The national curriculum is a mishmash of grandiose aspiration and mundane obviousness. But can creativity be taught, asks Chris Woodhead
Thinking is hard. You have to lift the stone and you need the courage to confront the nasties which might emerge. It is easier to take refuge in platitudinous, simplistic dichotomies. Which is why, I suppose, most of us don't.
In the late 1980s and early 1990s I spent a good deal of time talking to primary headteachers about the national curriculum which was about to be introduced. Someone would invariably, and to tumultuous applause, proclaim:
"We teach children, not the curriculum". "Of course," I'd reply. "It is the child that is the focus of our attention. There is no disagreement there.
But what are we going to teach our children? It isn't an eitheror, is it?"
To my mind it is, as they say, a no-brainer, but my unremarkable assertion was usually met with a stony, uncomprehending silence.
Sadly, we do not seem to have moved on. Creativity or the curriculum? No dichotomy could be more simplistic. Worse, many teachers will equate the curriculum with a body of knowledge, or, to put it more accurately, a meaningless collection of inert facts, which they are compelled, Gradgrind-like, to force into the unreceptive minds of their innocent pupils. The curriculum, they will argue, is the enemy of creativity. If we abolished the national curriculum and allowed teachers to go their spontaneous way, creativity, imagination, and thinking would all flourish.
The current national curriculum is a mishmash of grandiose aspiration and mundane obviousness. The sovereignty of the individual subject has been undermined by an obsession with skills and fashionable must-haves such as citizenship and sustainability. I'd bin it tomorrow.
But our enthusiasm for "creativity" leaves me equally cold. What precisely do people mean by the term? Are we talking about artistic creativity, the expression of personal opinion, problem solving, or what? Can creativity be taught? Is "taught" the wrong verb in that we believe creativity is a state of mind which will flourish in classrooms where children are simply encouraged to think and feel and articulate and emote? Should we, more fundamentally, assume that everyone can be "creative"? DH Lawrence did not, and maybe we should not.
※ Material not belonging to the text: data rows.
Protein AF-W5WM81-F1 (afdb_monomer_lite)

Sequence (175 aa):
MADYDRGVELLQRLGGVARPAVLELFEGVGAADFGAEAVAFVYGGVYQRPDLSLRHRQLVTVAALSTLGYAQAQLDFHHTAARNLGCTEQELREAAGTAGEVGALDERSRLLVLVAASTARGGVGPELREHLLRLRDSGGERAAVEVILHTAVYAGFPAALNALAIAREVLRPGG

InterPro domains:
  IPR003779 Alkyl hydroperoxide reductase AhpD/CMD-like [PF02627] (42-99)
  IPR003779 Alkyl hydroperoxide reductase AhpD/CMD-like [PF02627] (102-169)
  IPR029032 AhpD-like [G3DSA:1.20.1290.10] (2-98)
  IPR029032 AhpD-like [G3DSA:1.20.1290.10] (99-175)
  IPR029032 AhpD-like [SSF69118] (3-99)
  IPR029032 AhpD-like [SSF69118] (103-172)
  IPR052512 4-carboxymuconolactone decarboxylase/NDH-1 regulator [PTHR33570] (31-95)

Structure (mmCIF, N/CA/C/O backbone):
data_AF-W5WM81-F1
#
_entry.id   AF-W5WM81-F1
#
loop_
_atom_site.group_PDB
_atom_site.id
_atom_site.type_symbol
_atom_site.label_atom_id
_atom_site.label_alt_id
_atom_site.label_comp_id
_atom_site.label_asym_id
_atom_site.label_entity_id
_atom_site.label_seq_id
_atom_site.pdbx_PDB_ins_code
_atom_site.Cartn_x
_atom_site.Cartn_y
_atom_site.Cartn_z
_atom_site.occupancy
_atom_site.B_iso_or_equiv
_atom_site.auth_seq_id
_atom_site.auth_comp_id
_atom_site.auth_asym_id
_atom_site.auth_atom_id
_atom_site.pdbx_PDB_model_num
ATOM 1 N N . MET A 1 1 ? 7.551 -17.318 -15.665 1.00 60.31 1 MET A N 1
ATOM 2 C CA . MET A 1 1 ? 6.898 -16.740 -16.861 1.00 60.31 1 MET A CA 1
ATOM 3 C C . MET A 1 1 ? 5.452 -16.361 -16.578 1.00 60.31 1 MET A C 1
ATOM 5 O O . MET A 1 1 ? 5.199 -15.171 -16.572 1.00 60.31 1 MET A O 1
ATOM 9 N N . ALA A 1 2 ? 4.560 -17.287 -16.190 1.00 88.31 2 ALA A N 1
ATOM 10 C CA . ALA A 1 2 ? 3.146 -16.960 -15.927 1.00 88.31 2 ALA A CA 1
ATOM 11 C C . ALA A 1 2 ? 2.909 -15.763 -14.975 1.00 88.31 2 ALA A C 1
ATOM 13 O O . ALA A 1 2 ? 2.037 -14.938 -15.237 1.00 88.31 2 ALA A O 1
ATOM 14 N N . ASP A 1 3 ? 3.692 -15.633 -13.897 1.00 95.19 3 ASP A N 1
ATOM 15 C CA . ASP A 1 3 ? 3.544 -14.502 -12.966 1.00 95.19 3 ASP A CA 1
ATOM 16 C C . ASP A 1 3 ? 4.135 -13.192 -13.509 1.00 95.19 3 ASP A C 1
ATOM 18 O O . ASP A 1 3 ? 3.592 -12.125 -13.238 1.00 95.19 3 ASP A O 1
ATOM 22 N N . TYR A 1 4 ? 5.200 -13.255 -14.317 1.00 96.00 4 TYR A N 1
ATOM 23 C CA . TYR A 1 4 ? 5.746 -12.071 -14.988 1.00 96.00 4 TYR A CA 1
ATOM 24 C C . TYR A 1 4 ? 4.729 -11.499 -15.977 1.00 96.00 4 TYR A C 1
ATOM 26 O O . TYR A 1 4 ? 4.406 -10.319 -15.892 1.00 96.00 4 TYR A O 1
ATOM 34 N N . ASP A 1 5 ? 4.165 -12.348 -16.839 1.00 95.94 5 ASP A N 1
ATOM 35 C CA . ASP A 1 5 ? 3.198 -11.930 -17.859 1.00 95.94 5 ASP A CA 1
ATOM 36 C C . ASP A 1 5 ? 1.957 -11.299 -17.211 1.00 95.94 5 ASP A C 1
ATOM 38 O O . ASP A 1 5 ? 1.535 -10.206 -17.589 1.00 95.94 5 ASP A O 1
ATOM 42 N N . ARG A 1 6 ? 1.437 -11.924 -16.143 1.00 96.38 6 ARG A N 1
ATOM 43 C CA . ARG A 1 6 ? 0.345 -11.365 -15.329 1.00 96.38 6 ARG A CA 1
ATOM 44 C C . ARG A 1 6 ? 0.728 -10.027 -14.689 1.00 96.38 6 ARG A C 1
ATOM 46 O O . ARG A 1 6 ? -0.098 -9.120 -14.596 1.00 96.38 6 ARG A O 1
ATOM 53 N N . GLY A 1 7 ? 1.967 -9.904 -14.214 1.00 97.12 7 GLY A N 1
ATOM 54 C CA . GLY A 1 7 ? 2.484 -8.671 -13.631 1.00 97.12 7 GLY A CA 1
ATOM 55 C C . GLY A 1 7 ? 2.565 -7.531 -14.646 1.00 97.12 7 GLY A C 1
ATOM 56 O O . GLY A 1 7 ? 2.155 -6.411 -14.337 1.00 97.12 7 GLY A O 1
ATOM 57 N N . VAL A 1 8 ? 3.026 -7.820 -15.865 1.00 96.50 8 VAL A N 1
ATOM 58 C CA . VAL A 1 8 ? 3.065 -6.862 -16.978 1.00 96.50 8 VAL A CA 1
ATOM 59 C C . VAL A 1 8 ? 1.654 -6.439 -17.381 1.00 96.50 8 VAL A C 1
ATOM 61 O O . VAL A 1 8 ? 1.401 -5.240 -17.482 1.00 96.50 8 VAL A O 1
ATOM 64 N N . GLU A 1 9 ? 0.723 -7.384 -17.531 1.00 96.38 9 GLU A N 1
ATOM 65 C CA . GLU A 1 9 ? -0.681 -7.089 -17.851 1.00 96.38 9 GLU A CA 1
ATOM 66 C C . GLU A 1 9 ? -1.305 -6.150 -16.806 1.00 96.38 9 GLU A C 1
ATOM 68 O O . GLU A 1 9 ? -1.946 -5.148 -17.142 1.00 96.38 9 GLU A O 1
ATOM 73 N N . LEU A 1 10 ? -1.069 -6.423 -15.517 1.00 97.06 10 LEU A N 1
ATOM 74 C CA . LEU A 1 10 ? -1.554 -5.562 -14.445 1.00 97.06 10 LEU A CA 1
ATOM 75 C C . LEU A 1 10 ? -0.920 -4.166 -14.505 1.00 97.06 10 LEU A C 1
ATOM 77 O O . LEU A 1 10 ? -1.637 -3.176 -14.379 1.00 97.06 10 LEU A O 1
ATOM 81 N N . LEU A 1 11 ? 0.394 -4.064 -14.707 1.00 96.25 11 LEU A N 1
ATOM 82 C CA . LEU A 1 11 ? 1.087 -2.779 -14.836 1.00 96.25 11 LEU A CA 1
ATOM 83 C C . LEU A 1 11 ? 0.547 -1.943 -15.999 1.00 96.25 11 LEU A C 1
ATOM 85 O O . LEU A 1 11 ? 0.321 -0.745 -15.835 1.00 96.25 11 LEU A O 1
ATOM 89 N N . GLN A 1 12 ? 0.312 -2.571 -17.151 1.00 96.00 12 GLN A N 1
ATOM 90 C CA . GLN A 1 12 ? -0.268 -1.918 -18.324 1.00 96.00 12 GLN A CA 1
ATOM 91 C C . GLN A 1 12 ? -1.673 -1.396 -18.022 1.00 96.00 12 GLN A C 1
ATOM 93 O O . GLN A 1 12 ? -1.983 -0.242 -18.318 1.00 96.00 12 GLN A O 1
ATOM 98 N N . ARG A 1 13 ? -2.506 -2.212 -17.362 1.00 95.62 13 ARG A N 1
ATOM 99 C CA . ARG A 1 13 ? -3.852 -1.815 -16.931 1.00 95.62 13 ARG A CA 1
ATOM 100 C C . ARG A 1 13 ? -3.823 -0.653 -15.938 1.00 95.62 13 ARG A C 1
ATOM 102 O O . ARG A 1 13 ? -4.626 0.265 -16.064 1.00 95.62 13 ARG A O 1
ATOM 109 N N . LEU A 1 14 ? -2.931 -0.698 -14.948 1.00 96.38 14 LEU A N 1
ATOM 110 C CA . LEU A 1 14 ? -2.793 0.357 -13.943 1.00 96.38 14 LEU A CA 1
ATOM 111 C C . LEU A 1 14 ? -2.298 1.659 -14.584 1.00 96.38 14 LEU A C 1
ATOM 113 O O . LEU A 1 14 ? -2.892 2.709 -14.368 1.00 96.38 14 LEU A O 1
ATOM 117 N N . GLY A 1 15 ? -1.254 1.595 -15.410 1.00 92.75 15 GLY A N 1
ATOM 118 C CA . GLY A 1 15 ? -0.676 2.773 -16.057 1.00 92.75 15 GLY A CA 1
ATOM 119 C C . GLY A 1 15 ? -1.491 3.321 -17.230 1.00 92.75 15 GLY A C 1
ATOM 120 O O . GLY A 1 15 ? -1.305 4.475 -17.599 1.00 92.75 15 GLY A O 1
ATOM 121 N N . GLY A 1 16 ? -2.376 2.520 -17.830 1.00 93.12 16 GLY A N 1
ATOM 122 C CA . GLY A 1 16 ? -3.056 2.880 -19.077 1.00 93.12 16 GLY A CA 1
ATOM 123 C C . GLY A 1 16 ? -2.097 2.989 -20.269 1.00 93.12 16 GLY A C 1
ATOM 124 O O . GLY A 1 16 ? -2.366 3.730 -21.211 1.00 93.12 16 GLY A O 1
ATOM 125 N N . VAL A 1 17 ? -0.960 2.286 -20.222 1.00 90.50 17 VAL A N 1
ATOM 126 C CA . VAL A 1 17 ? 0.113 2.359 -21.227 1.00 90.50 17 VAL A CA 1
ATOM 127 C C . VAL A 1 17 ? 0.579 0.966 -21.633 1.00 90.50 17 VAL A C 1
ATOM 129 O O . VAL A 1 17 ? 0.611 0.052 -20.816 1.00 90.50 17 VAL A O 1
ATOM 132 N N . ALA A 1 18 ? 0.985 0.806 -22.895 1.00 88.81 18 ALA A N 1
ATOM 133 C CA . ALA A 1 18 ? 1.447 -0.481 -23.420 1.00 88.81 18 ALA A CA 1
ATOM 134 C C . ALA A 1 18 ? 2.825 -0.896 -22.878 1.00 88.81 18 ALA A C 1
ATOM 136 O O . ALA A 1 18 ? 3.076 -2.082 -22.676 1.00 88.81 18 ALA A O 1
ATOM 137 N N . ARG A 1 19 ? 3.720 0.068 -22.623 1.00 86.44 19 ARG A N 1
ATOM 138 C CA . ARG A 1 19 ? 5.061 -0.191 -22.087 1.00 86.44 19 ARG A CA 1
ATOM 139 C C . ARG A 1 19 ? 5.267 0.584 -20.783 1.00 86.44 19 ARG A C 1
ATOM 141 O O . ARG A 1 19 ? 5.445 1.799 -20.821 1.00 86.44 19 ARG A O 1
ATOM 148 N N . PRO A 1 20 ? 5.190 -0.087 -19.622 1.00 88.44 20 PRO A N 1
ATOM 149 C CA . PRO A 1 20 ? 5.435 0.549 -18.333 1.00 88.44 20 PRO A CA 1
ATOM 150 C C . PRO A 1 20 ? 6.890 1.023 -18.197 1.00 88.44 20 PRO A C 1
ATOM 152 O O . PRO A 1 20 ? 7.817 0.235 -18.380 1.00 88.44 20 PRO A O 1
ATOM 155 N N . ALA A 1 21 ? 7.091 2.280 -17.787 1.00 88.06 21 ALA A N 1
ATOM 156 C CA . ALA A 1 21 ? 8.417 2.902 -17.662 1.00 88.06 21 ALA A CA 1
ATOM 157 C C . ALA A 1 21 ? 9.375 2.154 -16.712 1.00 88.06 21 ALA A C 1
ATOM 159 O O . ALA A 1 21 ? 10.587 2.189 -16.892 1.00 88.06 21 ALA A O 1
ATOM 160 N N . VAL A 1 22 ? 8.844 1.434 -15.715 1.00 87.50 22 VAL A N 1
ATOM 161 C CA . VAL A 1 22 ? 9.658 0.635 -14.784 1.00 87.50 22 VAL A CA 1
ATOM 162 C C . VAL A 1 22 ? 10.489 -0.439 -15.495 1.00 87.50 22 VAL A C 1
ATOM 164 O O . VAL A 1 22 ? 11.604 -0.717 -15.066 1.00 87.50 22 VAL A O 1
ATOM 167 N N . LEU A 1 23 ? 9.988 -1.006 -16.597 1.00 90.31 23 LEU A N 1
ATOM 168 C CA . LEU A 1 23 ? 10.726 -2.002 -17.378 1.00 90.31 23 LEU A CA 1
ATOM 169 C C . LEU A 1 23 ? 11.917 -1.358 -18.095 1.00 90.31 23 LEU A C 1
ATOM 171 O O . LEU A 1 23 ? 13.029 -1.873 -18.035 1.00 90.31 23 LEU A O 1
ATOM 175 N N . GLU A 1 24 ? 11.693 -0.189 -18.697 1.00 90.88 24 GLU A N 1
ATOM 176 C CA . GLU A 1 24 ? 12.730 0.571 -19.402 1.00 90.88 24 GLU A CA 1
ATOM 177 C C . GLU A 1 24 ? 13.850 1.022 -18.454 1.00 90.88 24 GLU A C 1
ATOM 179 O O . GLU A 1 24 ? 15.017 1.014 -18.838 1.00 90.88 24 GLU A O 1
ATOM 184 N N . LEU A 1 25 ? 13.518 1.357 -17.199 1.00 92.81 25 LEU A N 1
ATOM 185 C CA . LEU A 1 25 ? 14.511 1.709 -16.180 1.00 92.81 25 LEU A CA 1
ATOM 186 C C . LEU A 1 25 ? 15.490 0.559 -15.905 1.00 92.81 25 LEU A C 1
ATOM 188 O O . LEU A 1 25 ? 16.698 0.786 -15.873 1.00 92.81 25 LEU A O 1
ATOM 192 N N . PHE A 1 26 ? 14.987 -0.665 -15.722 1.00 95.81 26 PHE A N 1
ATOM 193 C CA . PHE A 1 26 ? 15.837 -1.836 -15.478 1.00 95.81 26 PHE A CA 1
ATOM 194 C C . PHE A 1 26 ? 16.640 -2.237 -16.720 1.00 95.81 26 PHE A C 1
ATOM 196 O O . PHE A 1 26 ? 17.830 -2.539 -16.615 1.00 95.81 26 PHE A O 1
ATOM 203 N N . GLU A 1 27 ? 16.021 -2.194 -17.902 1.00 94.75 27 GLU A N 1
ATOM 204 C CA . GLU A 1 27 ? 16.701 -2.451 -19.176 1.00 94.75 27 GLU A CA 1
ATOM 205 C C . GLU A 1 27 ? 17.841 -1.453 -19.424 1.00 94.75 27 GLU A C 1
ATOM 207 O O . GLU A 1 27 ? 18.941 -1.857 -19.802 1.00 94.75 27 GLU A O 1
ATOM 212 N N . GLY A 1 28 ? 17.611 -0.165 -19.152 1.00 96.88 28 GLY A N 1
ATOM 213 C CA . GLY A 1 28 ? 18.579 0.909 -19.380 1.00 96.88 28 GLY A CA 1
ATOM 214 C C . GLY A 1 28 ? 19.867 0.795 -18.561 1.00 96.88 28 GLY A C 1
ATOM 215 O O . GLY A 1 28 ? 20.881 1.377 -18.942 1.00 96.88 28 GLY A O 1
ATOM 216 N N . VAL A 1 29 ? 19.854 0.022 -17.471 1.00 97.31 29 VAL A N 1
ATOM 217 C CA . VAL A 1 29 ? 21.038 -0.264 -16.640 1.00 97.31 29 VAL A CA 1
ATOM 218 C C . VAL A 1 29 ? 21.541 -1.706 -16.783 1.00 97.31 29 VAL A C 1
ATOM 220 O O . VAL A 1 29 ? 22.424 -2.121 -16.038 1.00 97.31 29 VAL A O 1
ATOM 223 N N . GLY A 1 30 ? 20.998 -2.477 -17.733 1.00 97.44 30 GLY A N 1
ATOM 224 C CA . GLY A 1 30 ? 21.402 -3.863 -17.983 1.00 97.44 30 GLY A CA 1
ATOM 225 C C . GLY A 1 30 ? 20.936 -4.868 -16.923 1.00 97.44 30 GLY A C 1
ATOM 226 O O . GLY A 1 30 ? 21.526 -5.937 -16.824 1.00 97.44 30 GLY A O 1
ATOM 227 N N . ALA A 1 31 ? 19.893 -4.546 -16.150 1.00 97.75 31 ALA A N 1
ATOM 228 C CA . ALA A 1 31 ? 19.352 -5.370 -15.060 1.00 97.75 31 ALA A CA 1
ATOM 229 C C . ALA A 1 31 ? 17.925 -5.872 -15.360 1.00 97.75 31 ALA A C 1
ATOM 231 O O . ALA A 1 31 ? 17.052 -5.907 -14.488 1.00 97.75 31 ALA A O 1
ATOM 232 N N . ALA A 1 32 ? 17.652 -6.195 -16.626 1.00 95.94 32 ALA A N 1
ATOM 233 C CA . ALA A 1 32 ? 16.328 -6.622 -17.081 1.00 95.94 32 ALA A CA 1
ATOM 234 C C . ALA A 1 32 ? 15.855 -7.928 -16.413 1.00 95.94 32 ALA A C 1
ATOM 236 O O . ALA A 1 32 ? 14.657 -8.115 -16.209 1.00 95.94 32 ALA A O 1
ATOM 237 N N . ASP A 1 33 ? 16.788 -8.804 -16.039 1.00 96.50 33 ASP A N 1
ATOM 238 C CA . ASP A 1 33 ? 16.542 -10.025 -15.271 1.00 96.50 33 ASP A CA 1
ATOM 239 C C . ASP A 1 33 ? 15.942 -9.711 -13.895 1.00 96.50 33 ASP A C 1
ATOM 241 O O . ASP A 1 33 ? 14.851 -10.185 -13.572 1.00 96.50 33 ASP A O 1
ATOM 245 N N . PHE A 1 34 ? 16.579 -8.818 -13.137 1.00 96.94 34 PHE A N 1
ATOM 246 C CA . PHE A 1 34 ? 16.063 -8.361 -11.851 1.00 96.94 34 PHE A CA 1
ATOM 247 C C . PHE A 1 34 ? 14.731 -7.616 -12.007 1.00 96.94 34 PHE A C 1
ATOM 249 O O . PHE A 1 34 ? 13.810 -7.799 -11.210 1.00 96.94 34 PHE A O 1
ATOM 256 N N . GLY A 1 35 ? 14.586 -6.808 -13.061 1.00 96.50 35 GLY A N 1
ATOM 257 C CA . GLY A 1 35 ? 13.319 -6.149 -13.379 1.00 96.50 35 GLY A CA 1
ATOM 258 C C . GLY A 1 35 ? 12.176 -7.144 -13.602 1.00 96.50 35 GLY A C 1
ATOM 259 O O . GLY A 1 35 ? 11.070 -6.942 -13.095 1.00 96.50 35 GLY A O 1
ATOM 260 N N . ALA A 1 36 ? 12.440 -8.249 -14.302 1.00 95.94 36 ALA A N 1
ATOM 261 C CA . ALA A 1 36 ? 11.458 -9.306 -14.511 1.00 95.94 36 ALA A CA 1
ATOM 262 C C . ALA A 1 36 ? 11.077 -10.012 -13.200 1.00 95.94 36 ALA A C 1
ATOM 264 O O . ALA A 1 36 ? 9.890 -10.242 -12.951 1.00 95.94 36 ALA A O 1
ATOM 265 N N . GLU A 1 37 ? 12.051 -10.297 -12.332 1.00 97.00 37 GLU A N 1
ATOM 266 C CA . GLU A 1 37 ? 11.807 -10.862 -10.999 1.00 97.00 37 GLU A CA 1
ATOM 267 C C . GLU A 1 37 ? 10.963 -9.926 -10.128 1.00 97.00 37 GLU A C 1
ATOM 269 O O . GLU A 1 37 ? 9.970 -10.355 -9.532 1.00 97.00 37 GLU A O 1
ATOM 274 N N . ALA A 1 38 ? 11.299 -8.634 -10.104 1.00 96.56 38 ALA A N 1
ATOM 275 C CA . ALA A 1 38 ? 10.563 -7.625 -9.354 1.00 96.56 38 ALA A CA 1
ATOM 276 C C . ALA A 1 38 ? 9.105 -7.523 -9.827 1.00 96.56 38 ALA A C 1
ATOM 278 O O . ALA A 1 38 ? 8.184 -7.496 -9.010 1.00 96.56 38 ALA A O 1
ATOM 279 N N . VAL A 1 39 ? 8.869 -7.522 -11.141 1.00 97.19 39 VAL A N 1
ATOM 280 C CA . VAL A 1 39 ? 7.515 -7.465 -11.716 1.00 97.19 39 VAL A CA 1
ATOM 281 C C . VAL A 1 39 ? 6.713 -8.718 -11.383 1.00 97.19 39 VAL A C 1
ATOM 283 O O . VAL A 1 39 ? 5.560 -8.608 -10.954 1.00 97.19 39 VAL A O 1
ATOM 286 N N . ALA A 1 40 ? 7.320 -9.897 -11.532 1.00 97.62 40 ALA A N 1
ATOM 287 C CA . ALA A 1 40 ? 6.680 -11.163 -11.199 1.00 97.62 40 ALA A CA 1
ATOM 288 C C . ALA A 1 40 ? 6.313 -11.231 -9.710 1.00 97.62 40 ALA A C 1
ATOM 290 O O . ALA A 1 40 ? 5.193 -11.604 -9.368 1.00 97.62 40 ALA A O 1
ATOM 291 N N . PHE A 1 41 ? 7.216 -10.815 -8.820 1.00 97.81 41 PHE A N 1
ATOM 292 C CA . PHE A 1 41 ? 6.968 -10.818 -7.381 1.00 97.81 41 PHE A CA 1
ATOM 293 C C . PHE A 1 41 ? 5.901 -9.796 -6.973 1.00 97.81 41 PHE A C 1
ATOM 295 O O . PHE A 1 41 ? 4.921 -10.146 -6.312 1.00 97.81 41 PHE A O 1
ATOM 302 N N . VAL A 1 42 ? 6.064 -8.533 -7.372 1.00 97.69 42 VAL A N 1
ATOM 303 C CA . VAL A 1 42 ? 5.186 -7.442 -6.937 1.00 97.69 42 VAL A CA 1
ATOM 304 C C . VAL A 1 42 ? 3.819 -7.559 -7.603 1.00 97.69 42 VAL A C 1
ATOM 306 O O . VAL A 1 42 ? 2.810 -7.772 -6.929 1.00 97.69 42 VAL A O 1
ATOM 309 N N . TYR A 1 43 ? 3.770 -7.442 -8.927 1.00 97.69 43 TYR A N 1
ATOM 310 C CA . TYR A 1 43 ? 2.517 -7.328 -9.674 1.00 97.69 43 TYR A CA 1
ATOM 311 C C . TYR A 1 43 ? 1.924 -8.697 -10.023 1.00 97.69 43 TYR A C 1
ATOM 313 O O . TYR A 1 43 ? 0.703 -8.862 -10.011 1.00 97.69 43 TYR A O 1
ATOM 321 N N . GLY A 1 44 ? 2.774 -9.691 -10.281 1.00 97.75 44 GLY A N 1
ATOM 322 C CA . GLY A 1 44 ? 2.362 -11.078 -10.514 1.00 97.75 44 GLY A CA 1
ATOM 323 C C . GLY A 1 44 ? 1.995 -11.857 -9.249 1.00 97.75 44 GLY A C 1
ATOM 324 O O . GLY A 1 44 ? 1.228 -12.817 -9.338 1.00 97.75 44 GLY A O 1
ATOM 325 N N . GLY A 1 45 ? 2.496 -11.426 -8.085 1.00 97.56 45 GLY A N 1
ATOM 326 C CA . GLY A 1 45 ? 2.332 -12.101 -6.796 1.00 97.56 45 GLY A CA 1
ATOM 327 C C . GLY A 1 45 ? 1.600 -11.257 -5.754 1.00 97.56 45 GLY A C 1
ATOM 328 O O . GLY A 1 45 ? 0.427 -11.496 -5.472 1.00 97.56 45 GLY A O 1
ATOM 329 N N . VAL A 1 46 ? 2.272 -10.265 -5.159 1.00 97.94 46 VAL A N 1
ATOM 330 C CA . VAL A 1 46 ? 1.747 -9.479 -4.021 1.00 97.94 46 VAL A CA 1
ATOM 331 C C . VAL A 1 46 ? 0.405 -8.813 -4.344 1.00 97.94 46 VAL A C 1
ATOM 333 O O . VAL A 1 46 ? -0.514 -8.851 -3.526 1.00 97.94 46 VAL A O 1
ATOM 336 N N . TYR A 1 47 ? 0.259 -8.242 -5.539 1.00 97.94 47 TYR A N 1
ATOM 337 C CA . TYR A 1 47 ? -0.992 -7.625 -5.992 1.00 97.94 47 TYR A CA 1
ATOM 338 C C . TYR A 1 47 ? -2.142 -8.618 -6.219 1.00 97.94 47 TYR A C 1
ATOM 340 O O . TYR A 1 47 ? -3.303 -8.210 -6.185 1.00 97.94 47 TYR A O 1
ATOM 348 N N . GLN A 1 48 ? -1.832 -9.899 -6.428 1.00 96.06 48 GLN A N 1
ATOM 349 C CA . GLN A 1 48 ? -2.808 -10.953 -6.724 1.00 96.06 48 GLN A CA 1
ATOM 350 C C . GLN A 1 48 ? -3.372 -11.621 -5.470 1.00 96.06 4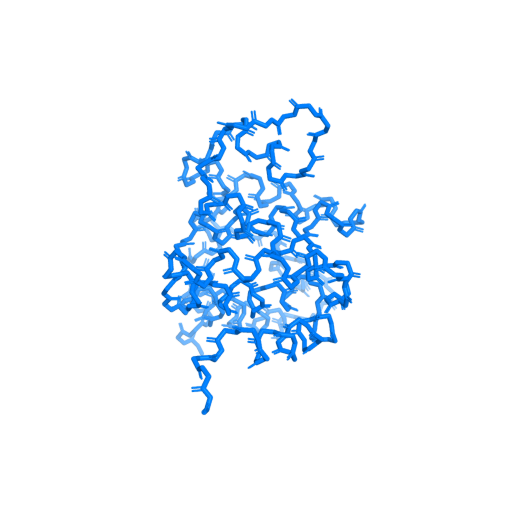8 GLN A C 1
ATOM 352 O O . GLN A 1 48 ? -4.294 -12.433 -5.556 1.00 96.06 48 GLN A O 1
ATOM 357 N N . ARG A 1 49 ? -2.819 -11.305 -4.295 1.00 96.94 49 ARG A N 1
ATOM 358 C CA . ARG A 1 49 ? -3.315 -11.845 -3.030 1.00 96.94 49 ARG A CA 1
ATOM 359 C C . ARG A 1 49 ? -4.781 -11.429 -2.802 1.00 96.94 49 ARG A C 1
ATOM 361 O O . ARG A 1 49 ? -5.162 -10.320 -3.196 1.00 96.94 49 ARG A O 1
ATOM 368 N N . PRO A 1 50 ? -5.598 -12.291 -2.172 1.00 94.88 50 PRO A N 1
ATOM 369 C CA . PRO A 1 50 ? -7.012 -12.017 -1.923 1.00 94.88 50 PRO A CA 1
ATOM 370 C C . PRO A 1 50 ? -7.204 -10.939 -0.840 1.00 94.88 50 PRO A C 1
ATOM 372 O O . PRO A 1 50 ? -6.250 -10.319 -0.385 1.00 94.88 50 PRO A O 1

There are more or less sensible answers to all these questions. My point is that they are not being asked. We take it for granted that the curriculum is bad and creativity good. My own view is that if our children are to be "creative", they must be taught about the world in which they live. By which I mean not financial literacy, employability, or any other dubious utilitarian shibboleths, but the best that has been thought and said.
Some might then find they have something to say, and the tools with which to say it.